Stage 4 -- Kubernetes Bootstrap: Ansible bootstraps the kubeadm-based Kubernetes cluster, handling NFS mounts, iGPU device verification, control plane initialization, worker node joins, and CNI (Cilium) deployment. Roles already baked into the template are conditionally skipped.
Stage 5 -- Workload Deployment: ArgoCD manages all cluster workloads declaratively via GitOps. An ApplicationSet with a Git File Generator discovers per-app config.yaml files and generates independent Applications for each infrastructure component and application.
Component Inventory¶
| Component | Role | Namespace |
|---|---|---|
| Cilium | Container Network Interface (CNI) | kube-system |
| ArgoCD | GitOps continuous delivery | argocd |
| Cilium Gateway API | Gateway controller + L2 LoadBalancer IP allocation | default |
| cert-manager | TLS certificate management (self-signed CA) | cert-manager |
| Vault | Centralized secrets backend (KV v2) | vault |
| External Secrets Operator | Syncs Vault secrets into K8s Secrets | external-secrets |
| NFS Provisioner | Dynamic NFS-backed PVC provisioning | nfs-provisioner |
| Metrics Server | Kubernetes resource metrics API | kube-system |
| MinIO | S3-compatible object storage for backups | backups |
| Intel GPU Operator | Intel GPU device driver management | intel-gpu-operator |
| Intel GPU Plugin | Intel iGPU device plugin for workloads | intel-gpu-operator |
| kube-prometheus-stack | Prometheus, Grafana, Alertmanager, Node Exporter, kube-state-metrics | monitoring |
| Loki | Log aggregation (single-binary mode) | monitoring |
| Velero | Cluster and volume backup/restore | backups |
| Alloy | DaemonSet log collector | monitoring |
| Authentik | SSO provider (forward-auth + OIDC) | auth |
| Reloader | Automatic pod restarts on ConfigMap/Secret changes | kube-system |
| Kyverno | Kubernetes policy engine (admission control) | kyverno |
| Descheduler | Pod rebalancing across nodes (CronJob) | kube-system |
| Jellyfin | Media server | arr |
| Sonarr | TV series management | arr |
| Radarr | Movie management | arr |
| Prowlarr | Indexer management | arr |
| Bazarr | Subtitle management | arr |
| Seerr | Media request management | arr |
| qBittorrent | Torrent client (via Gluetun VPN sidecar) | arr |
| Recyclarr | Quality profile sync (CronJob) | arr |
| Tdarr | Media transcoding | arr |
| Exportarr | Prometheus exporter for *arr app metrics | arr |
| Homepage | Dashboard | arr |
| Uptime Kuma | Synthetic monitoring and status page | monitoring |
| OpenClaw | AI agents for cluster ops and media management | openclaw |
Naming Conventions¶
Consistent naming across the infrastructure simplifies management, documentation, and troubleshooting.

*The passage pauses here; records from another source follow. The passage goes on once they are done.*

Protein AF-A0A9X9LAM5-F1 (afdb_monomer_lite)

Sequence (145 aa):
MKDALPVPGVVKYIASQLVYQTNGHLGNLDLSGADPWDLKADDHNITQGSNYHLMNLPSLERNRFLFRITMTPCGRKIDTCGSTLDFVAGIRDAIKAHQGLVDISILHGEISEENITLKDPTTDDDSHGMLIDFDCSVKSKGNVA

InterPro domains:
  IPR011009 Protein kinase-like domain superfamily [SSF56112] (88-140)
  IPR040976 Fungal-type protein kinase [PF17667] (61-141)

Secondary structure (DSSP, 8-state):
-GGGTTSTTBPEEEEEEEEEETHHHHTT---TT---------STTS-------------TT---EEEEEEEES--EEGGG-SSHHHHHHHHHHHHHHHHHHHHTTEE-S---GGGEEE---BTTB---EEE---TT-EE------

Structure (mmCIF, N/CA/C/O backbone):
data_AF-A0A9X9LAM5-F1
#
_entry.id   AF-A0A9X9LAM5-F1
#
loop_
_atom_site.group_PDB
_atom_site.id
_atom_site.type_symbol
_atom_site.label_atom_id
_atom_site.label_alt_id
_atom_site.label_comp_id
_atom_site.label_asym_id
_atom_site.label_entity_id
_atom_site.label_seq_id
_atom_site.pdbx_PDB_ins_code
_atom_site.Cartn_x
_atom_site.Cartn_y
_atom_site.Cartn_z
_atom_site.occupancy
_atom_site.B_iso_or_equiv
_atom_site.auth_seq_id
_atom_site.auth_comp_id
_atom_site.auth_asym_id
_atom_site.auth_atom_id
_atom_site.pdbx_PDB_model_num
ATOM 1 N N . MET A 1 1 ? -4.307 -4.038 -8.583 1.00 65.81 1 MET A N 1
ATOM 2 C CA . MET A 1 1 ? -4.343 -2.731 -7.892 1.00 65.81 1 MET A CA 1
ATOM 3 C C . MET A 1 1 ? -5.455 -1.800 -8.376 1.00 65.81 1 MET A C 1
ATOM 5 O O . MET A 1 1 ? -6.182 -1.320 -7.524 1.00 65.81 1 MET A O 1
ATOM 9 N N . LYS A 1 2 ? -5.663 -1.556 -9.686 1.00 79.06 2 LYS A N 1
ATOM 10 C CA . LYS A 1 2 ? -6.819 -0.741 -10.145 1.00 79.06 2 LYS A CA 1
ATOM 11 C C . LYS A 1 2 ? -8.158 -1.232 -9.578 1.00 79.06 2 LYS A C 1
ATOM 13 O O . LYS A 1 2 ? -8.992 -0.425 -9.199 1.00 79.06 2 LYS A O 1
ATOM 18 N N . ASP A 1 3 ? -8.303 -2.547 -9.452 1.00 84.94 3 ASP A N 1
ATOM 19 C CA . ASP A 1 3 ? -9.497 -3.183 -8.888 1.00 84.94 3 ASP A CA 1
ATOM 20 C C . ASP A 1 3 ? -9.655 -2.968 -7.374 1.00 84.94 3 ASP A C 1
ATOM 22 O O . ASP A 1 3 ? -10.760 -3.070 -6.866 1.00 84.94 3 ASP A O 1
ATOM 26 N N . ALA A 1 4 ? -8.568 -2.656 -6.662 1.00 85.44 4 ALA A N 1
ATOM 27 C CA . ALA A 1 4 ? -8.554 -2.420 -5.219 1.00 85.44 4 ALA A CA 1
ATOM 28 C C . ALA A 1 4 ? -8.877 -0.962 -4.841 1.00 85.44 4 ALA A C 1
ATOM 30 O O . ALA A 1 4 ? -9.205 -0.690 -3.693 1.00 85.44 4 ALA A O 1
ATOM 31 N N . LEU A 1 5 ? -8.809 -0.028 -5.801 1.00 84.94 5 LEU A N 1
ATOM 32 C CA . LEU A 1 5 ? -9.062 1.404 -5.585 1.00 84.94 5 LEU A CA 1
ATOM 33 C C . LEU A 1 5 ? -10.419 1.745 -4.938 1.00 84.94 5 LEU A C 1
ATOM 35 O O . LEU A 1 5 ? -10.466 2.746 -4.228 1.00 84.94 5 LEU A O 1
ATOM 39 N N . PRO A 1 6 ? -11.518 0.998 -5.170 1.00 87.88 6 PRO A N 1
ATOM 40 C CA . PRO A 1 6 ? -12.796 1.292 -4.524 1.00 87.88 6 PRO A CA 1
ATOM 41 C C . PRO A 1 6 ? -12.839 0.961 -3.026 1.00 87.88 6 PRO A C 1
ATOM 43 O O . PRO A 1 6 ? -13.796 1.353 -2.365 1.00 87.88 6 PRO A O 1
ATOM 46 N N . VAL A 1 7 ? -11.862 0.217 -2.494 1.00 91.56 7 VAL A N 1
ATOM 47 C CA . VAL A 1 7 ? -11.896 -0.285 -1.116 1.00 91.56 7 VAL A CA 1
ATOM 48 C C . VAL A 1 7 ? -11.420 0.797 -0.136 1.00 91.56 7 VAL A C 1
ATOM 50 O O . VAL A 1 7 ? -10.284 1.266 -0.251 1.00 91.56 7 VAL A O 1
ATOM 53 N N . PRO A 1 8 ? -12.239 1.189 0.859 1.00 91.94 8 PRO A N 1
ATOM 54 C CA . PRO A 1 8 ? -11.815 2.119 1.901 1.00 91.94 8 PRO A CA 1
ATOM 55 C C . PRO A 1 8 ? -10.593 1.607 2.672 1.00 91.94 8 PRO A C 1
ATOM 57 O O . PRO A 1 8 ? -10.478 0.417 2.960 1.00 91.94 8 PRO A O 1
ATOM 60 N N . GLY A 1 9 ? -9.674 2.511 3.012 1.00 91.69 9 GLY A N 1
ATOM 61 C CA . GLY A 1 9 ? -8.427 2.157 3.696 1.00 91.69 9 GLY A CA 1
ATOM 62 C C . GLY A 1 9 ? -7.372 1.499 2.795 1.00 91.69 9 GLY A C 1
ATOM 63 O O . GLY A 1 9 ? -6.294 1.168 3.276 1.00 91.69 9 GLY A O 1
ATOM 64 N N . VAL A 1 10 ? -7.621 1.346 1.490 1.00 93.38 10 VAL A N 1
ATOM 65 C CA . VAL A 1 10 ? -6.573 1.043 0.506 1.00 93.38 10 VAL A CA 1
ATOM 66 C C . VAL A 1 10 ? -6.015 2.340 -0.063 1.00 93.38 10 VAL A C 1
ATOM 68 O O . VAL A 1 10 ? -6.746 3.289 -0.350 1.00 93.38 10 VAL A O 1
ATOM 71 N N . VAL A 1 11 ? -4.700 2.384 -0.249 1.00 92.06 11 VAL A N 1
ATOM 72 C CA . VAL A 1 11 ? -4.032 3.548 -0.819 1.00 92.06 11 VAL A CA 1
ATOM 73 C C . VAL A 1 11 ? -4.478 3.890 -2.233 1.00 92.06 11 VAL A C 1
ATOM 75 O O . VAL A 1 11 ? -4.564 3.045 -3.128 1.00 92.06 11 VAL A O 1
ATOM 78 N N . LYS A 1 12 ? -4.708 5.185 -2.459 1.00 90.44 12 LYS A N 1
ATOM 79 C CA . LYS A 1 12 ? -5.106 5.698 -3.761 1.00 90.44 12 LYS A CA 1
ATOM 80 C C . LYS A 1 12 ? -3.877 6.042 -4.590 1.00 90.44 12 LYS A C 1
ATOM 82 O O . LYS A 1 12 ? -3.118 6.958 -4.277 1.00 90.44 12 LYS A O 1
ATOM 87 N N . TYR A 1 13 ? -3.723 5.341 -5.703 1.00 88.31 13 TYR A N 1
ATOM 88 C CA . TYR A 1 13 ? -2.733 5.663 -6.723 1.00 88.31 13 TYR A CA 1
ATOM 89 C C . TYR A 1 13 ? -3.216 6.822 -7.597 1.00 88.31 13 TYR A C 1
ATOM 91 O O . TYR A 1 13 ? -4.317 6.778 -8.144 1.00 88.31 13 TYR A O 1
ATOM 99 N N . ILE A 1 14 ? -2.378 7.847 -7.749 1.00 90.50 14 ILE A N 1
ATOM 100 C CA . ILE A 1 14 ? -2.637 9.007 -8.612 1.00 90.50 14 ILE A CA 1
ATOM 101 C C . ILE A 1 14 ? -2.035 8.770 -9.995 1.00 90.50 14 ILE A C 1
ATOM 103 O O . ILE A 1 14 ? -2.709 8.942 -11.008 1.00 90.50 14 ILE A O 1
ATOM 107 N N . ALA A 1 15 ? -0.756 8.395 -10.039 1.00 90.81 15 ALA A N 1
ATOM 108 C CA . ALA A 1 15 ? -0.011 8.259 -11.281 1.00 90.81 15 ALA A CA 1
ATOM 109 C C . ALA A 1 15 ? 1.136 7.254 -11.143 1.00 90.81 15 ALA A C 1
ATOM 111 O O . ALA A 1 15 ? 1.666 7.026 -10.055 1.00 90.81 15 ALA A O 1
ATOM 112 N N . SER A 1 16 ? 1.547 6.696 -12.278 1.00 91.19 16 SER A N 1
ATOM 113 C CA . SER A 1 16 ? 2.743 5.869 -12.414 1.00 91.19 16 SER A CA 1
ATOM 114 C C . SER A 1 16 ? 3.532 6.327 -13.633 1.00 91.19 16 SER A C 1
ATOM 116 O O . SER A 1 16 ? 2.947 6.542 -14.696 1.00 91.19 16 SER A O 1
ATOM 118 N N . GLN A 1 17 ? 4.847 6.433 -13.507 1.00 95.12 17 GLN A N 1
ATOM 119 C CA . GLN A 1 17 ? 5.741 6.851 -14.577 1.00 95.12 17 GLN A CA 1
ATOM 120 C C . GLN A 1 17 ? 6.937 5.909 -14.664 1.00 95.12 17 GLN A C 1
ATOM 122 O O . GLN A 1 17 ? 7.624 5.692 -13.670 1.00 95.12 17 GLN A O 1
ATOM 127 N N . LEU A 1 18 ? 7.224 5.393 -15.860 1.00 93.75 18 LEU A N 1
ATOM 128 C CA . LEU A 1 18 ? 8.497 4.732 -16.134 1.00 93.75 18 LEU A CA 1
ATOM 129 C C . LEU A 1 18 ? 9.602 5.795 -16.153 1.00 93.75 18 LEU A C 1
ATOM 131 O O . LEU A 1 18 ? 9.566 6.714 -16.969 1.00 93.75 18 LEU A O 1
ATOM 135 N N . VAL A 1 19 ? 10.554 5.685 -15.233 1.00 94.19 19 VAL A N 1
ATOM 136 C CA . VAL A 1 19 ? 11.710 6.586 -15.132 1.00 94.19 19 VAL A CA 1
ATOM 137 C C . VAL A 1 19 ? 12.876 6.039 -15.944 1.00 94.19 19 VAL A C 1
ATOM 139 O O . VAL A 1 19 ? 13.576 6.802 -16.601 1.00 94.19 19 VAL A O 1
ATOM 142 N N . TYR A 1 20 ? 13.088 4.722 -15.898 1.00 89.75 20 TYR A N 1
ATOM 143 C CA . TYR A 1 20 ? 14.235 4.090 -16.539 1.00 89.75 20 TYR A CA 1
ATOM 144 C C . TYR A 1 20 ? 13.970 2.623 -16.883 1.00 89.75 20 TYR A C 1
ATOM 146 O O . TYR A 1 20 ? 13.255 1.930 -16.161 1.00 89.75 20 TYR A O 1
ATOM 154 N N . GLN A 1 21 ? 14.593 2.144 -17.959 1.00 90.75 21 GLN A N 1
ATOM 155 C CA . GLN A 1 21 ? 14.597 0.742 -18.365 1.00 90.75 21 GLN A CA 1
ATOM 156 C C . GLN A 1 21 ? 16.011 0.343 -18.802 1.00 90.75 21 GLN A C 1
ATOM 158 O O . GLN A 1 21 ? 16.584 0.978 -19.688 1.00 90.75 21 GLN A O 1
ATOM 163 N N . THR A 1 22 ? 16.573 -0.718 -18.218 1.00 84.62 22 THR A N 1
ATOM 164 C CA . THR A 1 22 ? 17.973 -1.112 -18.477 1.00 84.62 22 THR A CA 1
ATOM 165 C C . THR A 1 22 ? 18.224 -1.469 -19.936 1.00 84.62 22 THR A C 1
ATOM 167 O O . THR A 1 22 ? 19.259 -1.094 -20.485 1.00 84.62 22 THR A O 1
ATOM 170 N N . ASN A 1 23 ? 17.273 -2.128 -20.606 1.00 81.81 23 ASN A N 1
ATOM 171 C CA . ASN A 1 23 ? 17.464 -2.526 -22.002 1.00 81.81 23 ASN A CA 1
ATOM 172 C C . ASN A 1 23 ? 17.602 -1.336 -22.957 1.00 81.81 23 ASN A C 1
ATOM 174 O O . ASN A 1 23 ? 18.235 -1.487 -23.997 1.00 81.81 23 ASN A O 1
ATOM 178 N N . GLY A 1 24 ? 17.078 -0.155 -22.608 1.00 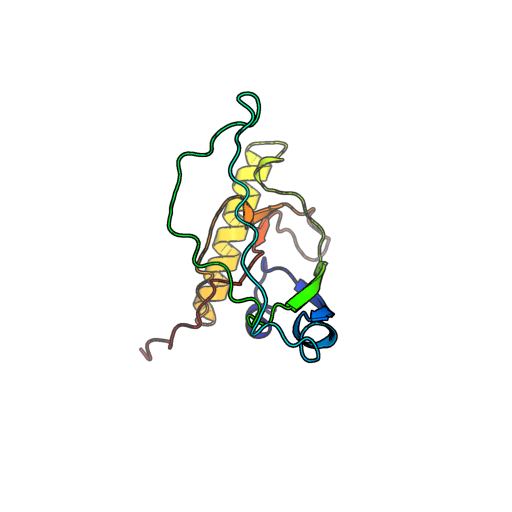78.88 24 GLY A N 1
ATOM 179 C CA . GLY A 1 24 ? 17.225 1.043 -23.439 1.00 78.88 24 GLY A CA 1
ATOM 180 C C . GLY A 1 24 ? 18.682 1.482 -23.629 1.00 78.88 24 GLY A C 1
ATOM 181 O O . GLY A 1 24 ? 19.004 2.093 -24.642 1.00 78.88 24 GLY A O 1
ATOM 182 N N . HIS A 1 25 ? 19.568 1.138 -22.688 1.00 71.31 25 HIS A N 1
ATOM 183 C CA . HIS A 1 25 ? 20.993 1.483 -22.746 1.00 71.31 25 HIS A CA 1
ATOM 184 C C . HIS A 1 25 ? 21.895 0.262 -22.936 1.00 71.31 25 HIS A C 1
ATOM 186 O O . HIS A 1 25 ? 22.922 0.365 -23.599 1.00 71.31 25 HIS A O 1
ATOM 192 N N . LEU A 1 26 ? 21.510 -0.892 -22.380 1.00 73.62 26 LEU A N 1
ATOM 193 C CA . LEU A 1 26 ? 22.290 -2.128 -22.473 1.00 73.62 26 LEU A CA 1
ATOM 194 C C . LEU A 1 26 ? 22.044 -2.901 -23.772 1.00 73.62 26 LEU A C 1
ATOM 196 O O . LEU A 1 26 ? 22.901 -3.675 -24.174 1.00 73.62 26 LEU A O 1
ATOM 200 N N . GLY A 1 27 ? 20.909 -2.694 -24.449 1.00 69.44 27 GLY A N 1
ATOM 201 C CA . GLY A 1 27 ? 20.518 -3.492 -25.619 1.00 69.44 27 GLY A CA 1
ATOM 202 C C . GLY A 1 27 ? 21.451 -3.379 -26.831 1.00 69.44 27 GLY A C 1
ATOM 203 O O . GLY A 1 27 ? 21.401 -4.236 -27.704 1.00 69.44 27 GLY A O 1
ATOM 204 N N . ASN A 1 28 ? 22.307 -2.353 -26.871 1.00 71.19 28 ASN A N 1
ATOM 205 C CA . ASN A 1 28 ? 23.302 -2.144 -27.930 1.00 71.19 28 ASN A CA 1
ATOM 206 C C . ASN A 1 28 ? 24.732 -2.514 -27.498 1.00 71.19 28 ASN A C 1
ATOM 208 O O . ASN A 1 28 ? 25.666 -2.315 -28.272 1.00 71.19 28 ASN A O 1
ATOM 212 N N . LEU A 1 29 ? 24.925 -2.982 -26.262 1.00 72.12 29 LEU A N 1
ATOM 213 C CA . LEU A 1 29 ? 26.231 -3.407 -25.768 1.00 72.12 29 LEU A CA 1
ATOM 214 C C . LEU A 1 29 ? 26.404 -4.901 -26.042 1.00 72.12 29 LEU A C 1
ATOM 216 O O . LEU A 1 29 ? 25.594 -5.714 -25.600 1.00 72.12 29 LEU A O 1
ATOM 220 N N . ASP A 1 30 ? 27.472 -5.259 -26.752 1.00 74.00 30 ASP A N 1
ATOM 221 C CA . ASP A 1 30 ? 27.915 -6.647 -26.835 1.00 74.00 30 ASP A CA 1
ATOM 222 C C . ASP A 1 30 ? 28.665 -7.000 -25.549 1.00 74.00 30 ASP A C 1
ATOM 224 O O . ASP A 1 30 ? 29.711 -6.433 -25.232 1.00 74.00 30 ASP A O 1
ATOM 228 N N . LEU A 1 31 ? 28.079 -7.911 -24.784 1.00 69.56 31 LEU A N 1
ATOM 229 C CA . LEU A 1 31 ? 28.568 -8.345 -23.481 1.00 69.56 31 LEU A CA 1
ATOM 230 C C . LEU A 1 31 ? 29.032 -9.804 -23.522 1.00 69.56 31 LEU A C 1
ATOM 232 O O . LEU A 1 31 ? 29.341 -10.376 -22.482 1.00 69.56 31 LEU A O 1
ATOM 236 N N . SER A 1 32 ? 29.104 -10.400 -24.718 1.00 71.31 32 SER A N 1
ATOM 237 C CA . SER A 1 32 ? 29.552 -11.782 -24.918 1.00 71.31 32 SER A CA 1
ATOM 238 C C . SER A 1 32 ? 31.000 -12.015 -24.473 1.00 71.31 32 SER A C 1
ATOM 240 O O . SER A 1 32 ? 31.347 -13.131 -24.096 1.00 71.31 32 SER A O 1
ATOM 242 N N . GLY A 1 33 ? 31.827 -10.962 -24.479 1.00 67.88 33 GLY A N 1
ATOM 243 C CA . GLY A 1 33 ? 33.208 -10.972 -23.986 1.00 67.88 33 GLY A CA 1
ATOM 244 C C . GLY A 1 33 ? 33.407 -10.309 -22.620 1.00 67.88 33 GLY A C 1
ATOM 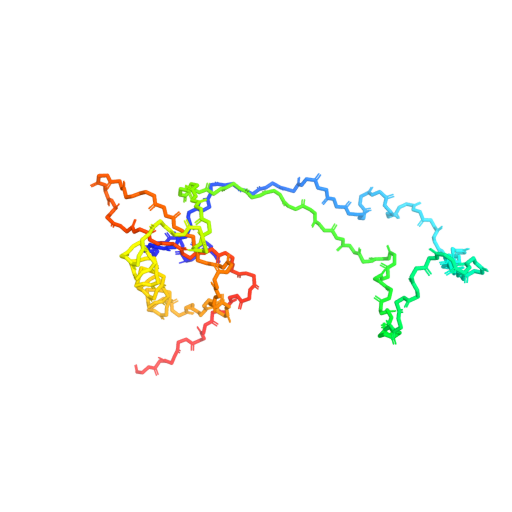245 O O . GLY A 1 33 ? 34.545 -10.022 -22.259 1.00 67.88 33 GLY A O 1
ATOM 246 N N . ALA A 1 34 ? 32.335 -9.986 -21.891 1.00 67.38 34 ALA A N 1
ATOM 247 C CA . ALA A 1 34 ? 32.446 -9.349 -20.584 1.00 67.38 34 ALA A CA 1
ATOM 248 C C . ALA A 1 34 ? 32.677 -10.399 -19.487 1.00 67.38 34 ALA A C 1
ATOM 250 O O . ALA A 1 34 ? 31.783 -11.187 -19.177 1.00 67.38 34 ALA A O 1
ATOM 251 N N . ASP A 1 35 ? 33.849 -10.364 -18.856 1.00 64.75 35 ASP A N 1
ATOM 252 C CA . ASP A 1 35 ? 34.126 -11.172 -17.670 1.00 64.75 35 ASP A CA 1
ATOM 253 C C . ASP A 1 35 ? 33.551 -10.499 -16.407 1.00 64.75 35 ASP A C 1
ATOM 255 O O . ASP A 1 35 ? 33.698 -9.282 -16.224 1.00 64.75 35 ASP A O 1
ATOM 259 N N . PRO A 1 36 ? 32.893 -11.251 -15.505 1.00 63.66 36 PRO A N 1
ATOM 260 C CA . PRO A 1 36 ? 32.488 -10.731 -14.207 1.00 63.66 36 PRO A CA 1
ATOM 261 C C . PRO A 1 36 ? 33.704 -10.233 -13.423 1.00 63.66 36 PRO A C 1
ATOM 263 O O . PRO A 1 36 ? 34.707 -10.933 -13.294 1.00 63.66 36 PRO A O 1
ATOM 266 N N . TRP A 1 37 ? 33.600 -9.033 -12.856 1.00 59.88 37 TRP A N 1
ATOM 267 C CA . TRP A 1 37 ? 34.627 -8.510 -11.962 1.00 59.88 37 TRP A CA 1
ATOM 268 C C . TRP A 1 37 ? 34.622 -9.323 -10.664 1.00 59.88 37 TRP A C 1
ATOM 270 O O . TRP A 1 37 ? 33.724 -9.171 -9.834 1.00 59.88 37 TRP A O 1
ATOM 280 N N . ASP A 1 38 ? 35.620 -10.188 -10.494 1.00 61.12 38 ASP A N 1
ATOM 281 C CA . ASP A 1 38 ? 35.855 -10.921 -9.251 1.00 61.12 38 ASP A CA 1
ATOM 282 C C . ASP A 1 38 ? 36.633 -10.022 -8.280 1.00 61.12 38 ASP A C 1
ATOM 284 O O . ASP A 1 38 ? 37.861 -9.918 -8.330 1.00 61.12 38 ASP A O 1
ATOM 288 N N . LEU A 1 39 ? 35.903 -9.307 -7.420 1.00 59.97 39 LEU A N 1
ATOM 289 C CA . LEU A 1 39 ? 36.478 -8.547 -6.309 1.00 59.97 39 LEU A CA 1
ATOM 290 C C . LEU A 1 39 ? 36.966 -9.525 -5.233 1.00 59.97 39 LEU A C 1
ATOM 292 O O . LEU A 1 39 ? 36.333 -9.709 -4.192 1.00 59.97 39 LEU A O 1
ATOM 296 N N . LYS A 1 40 ? 38.118 -10.152 -5.472 1.00 55.47 40 LYS A N 1
ATOM 297 C CA . LYS A 1 40 ? 38.845 -10.850 -4.414 1.00 55.47 40 LYS A CA 1
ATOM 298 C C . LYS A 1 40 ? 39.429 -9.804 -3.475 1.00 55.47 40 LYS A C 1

| Pattern | Example | Description |
|---|---|---|
homelabpve## |
homelabpve01 |
Proxmox VE hypervisor nodes |
homelabk8s## |
homelabk8s01 |
Kubernetes cluster identifiers |
cluster-node-# |
homelabk8s01-node-1 |
Individual Kubernetes nodes within a cluster |
Repository Structure¶
The repository is organized by tool and cluster:
homelab/
packer/ # VM template builds
k8s-node/ # K8s node template (Ubuntu 24.04 + autoinstall)
ansible/ # Playbooks for Proxmox and K8s provisioning
terraform/ # VM provisioning on Proxmox
k8s/
bootstrap/ # ArgoCD bootstrap and ApplicationSet
clusters/
homelabk8s01/ # Cluster-specific ArgoCD Applications
apps/ # Application workloads
infrastructure/ # Infrastructure components
docs/ # MkDocs documentation
Single Source of Truth
The Git repository is the single source of truth for all cluster state. Manual changes made directly to the cluster will be detected and reverted by ArgoCD's automated sync with pruning and self-healing enabled.